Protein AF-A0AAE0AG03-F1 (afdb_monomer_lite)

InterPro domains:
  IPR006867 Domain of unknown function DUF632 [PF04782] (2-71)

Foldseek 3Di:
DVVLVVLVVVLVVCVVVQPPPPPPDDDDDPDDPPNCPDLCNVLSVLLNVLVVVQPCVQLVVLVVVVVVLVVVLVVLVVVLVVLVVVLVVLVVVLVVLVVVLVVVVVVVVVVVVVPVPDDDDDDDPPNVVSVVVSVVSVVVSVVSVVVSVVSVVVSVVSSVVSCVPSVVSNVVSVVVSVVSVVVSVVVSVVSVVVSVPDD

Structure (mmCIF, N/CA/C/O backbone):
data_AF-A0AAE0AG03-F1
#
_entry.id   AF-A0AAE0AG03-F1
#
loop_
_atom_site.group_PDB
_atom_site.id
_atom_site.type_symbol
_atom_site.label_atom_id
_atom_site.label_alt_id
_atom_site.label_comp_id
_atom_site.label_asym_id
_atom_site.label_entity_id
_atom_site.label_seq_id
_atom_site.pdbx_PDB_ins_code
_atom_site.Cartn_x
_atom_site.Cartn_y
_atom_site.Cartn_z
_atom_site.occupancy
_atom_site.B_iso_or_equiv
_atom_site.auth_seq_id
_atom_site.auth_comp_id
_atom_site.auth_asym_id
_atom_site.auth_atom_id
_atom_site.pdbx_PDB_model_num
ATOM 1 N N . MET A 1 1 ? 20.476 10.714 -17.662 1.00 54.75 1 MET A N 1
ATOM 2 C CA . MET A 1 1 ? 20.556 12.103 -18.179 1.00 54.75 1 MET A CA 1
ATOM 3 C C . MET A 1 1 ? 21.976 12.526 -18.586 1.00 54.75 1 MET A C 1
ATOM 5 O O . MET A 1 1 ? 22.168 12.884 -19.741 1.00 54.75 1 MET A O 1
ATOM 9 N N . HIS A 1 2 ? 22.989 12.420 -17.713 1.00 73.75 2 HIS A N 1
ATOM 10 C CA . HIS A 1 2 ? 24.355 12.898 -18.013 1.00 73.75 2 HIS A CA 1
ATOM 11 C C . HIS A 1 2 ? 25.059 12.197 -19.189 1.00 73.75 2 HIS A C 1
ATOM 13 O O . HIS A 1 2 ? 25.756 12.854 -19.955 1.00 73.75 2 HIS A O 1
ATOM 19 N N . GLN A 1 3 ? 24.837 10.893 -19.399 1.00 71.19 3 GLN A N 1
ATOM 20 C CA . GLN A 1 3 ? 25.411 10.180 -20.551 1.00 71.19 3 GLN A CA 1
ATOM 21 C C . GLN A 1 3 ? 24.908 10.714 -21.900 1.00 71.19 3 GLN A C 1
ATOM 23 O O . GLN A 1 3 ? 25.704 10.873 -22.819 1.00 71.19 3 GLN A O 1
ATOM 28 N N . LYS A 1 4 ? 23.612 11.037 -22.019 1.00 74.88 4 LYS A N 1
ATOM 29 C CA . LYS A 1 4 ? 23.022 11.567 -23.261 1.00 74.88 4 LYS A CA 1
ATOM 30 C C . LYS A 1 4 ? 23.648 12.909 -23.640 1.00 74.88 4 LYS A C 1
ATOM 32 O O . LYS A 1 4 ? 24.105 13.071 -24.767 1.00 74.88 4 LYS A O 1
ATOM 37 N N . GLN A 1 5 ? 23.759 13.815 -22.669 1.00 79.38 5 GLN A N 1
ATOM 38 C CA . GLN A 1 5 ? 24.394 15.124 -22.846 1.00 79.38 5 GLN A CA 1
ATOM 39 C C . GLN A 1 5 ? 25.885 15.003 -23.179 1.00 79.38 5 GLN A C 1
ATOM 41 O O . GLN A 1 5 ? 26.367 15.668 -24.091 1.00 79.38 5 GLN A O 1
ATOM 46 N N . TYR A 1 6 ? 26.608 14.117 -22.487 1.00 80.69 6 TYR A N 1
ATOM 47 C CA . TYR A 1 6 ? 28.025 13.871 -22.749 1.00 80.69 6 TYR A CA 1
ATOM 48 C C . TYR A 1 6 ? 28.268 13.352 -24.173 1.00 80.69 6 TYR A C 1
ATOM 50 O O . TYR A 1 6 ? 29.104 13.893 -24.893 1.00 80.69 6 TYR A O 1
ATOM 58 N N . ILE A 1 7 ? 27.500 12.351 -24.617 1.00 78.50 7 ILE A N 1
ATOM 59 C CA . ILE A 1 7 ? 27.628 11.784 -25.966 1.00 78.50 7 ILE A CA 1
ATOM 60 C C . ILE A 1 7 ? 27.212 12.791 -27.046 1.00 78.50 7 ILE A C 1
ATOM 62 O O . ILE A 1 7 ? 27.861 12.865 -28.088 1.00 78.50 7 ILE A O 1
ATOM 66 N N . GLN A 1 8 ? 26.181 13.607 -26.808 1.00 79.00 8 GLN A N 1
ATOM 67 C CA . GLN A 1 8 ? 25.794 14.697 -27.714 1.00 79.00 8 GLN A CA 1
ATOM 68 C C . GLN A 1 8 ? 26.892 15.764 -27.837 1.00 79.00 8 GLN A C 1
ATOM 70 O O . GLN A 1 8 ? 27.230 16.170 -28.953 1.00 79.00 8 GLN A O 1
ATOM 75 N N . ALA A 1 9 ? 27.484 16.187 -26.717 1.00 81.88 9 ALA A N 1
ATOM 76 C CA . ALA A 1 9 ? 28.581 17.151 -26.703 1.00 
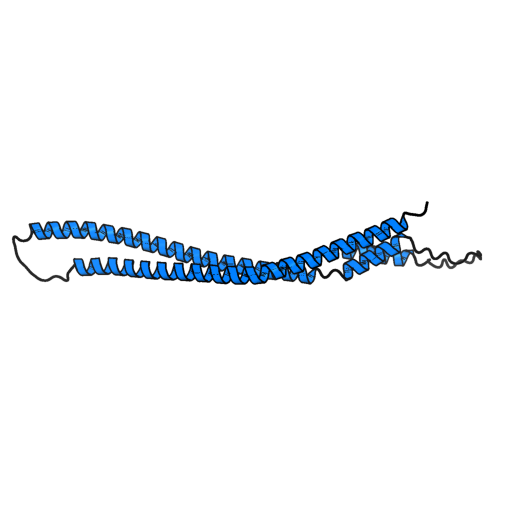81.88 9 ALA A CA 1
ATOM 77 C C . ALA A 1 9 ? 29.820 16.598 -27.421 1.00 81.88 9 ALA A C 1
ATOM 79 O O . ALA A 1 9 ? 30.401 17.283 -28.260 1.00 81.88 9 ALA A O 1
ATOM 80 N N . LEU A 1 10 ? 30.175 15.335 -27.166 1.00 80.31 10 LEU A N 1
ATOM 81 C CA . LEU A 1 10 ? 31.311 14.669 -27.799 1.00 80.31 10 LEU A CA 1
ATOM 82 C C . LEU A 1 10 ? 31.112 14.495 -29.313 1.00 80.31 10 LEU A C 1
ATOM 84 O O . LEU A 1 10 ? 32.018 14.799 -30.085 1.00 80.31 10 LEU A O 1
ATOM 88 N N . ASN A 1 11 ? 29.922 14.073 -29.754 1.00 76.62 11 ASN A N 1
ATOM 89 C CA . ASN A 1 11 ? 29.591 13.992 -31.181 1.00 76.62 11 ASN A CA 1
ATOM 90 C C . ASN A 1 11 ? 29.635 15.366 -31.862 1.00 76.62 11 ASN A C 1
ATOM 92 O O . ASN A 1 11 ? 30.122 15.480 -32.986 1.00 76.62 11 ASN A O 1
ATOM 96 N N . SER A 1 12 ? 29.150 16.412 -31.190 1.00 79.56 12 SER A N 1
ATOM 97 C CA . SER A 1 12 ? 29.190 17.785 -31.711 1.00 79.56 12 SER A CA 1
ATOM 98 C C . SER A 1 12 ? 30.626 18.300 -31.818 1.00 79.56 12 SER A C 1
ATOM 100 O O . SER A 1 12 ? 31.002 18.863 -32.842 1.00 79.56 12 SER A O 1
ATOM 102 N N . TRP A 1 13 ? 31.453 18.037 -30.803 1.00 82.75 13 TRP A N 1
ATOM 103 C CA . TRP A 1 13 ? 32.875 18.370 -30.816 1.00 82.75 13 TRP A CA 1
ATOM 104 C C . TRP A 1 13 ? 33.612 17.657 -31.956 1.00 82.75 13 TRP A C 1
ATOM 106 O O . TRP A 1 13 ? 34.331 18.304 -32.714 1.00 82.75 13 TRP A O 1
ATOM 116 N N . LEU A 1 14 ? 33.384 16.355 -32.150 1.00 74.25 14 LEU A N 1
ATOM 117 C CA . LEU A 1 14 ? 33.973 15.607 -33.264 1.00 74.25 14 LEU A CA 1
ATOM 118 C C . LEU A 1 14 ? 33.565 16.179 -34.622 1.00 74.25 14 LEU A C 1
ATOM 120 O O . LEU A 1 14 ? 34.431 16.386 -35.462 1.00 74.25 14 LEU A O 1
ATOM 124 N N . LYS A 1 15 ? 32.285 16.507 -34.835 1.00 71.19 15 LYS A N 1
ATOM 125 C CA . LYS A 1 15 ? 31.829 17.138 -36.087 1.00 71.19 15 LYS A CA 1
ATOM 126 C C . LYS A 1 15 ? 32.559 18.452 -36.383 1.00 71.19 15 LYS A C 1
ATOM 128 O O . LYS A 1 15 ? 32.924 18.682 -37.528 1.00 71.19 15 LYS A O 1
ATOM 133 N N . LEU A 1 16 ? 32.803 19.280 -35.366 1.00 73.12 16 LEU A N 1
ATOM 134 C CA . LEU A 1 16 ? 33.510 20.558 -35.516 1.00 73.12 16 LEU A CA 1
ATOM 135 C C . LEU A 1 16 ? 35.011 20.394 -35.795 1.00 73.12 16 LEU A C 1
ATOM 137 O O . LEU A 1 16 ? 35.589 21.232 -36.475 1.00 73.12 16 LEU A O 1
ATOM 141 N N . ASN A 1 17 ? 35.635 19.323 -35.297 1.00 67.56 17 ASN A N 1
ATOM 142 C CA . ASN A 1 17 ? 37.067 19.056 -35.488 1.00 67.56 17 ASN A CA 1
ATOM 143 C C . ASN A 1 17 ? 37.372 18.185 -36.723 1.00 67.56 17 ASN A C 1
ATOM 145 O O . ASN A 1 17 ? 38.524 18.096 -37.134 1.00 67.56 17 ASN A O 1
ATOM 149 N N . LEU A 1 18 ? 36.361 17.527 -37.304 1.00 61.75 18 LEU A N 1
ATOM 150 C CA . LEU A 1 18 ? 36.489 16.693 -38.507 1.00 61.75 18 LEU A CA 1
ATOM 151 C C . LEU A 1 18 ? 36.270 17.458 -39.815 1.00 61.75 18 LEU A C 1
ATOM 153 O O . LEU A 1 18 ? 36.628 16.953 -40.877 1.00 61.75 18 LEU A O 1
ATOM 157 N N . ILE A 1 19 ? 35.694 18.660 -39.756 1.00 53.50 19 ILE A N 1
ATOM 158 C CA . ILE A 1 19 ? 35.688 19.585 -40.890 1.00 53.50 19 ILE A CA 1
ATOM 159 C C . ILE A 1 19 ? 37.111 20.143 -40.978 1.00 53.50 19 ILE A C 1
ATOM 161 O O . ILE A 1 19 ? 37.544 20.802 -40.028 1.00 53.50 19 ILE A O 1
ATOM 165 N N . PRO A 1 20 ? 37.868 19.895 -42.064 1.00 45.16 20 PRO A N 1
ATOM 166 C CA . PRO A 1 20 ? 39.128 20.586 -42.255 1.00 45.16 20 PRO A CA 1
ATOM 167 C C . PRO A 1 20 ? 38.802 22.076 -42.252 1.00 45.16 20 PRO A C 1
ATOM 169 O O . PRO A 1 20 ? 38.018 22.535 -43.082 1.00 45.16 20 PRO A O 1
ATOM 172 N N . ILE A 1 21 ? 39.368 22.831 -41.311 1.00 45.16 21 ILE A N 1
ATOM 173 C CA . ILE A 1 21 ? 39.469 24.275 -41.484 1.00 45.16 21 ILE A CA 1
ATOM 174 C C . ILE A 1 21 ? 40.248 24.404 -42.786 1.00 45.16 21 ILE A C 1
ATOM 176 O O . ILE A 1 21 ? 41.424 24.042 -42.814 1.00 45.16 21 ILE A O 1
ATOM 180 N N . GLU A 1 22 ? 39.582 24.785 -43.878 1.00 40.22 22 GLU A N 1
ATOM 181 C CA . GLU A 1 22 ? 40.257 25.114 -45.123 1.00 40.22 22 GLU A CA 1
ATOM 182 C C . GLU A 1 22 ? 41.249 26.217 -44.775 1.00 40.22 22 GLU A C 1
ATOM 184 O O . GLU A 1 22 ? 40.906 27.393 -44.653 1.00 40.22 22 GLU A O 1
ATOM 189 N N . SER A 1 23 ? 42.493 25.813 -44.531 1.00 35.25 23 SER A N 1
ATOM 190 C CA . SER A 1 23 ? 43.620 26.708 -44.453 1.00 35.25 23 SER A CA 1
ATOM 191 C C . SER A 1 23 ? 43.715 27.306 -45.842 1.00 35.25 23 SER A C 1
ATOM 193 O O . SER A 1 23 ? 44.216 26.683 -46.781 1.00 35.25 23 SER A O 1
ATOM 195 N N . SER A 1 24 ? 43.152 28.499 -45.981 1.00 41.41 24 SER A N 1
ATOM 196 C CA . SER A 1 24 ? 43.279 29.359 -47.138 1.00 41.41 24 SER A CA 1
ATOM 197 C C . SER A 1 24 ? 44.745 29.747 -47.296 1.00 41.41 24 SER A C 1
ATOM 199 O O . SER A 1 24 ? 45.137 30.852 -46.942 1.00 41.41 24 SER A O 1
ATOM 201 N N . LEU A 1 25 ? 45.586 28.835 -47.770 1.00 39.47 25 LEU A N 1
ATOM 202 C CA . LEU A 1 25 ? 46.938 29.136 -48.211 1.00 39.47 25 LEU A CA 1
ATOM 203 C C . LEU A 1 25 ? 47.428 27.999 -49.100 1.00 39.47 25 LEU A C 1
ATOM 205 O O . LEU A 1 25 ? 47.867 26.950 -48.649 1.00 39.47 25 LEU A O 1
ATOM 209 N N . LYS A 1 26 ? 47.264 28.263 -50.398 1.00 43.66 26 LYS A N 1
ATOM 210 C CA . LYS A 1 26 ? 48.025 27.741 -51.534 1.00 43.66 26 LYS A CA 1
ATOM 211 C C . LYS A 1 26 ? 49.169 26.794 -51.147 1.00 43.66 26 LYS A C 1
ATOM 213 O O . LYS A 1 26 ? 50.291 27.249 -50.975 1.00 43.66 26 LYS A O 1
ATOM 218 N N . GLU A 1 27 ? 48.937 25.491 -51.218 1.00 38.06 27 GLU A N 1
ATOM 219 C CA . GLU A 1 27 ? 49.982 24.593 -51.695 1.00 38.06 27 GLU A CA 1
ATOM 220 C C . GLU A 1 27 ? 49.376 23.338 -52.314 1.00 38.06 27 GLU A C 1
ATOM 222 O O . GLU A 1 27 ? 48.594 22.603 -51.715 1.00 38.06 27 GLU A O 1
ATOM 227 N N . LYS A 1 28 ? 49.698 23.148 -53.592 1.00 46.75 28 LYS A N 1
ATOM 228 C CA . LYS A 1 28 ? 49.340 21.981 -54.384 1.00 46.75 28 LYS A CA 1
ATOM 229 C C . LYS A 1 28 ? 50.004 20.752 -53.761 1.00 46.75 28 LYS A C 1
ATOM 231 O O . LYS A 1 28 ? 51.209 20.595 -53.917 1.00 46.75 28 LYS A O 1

■ ■ ■ ■

▶ WORK ORDER: Of the entries above, repeat exactly the lines between the line with "ATOM 128 O O" and the line with "ATOM 135 C C", inclusive, and no others.

▶ OUTPUT:
ATOM 128 O O . LYS A 1 15 ? 32.924 18.682 -37.528 1.00 71.19 15 LYS A O 1
ATOM 133 N N . LEU A 1 16 ? 32.803 19.280 -35.366 1.00 73.12 16 LEU A N 1
ATOM 134 C CA . LEU A 1 16 ? 33.510 20.558 -35.516 1.00 73.12 16 LEU A CA 1
ATOM 135 C C . LEU A 1 16 ? 35.011 20.394 -35.795 1.00 73.12 16 LEU A C 1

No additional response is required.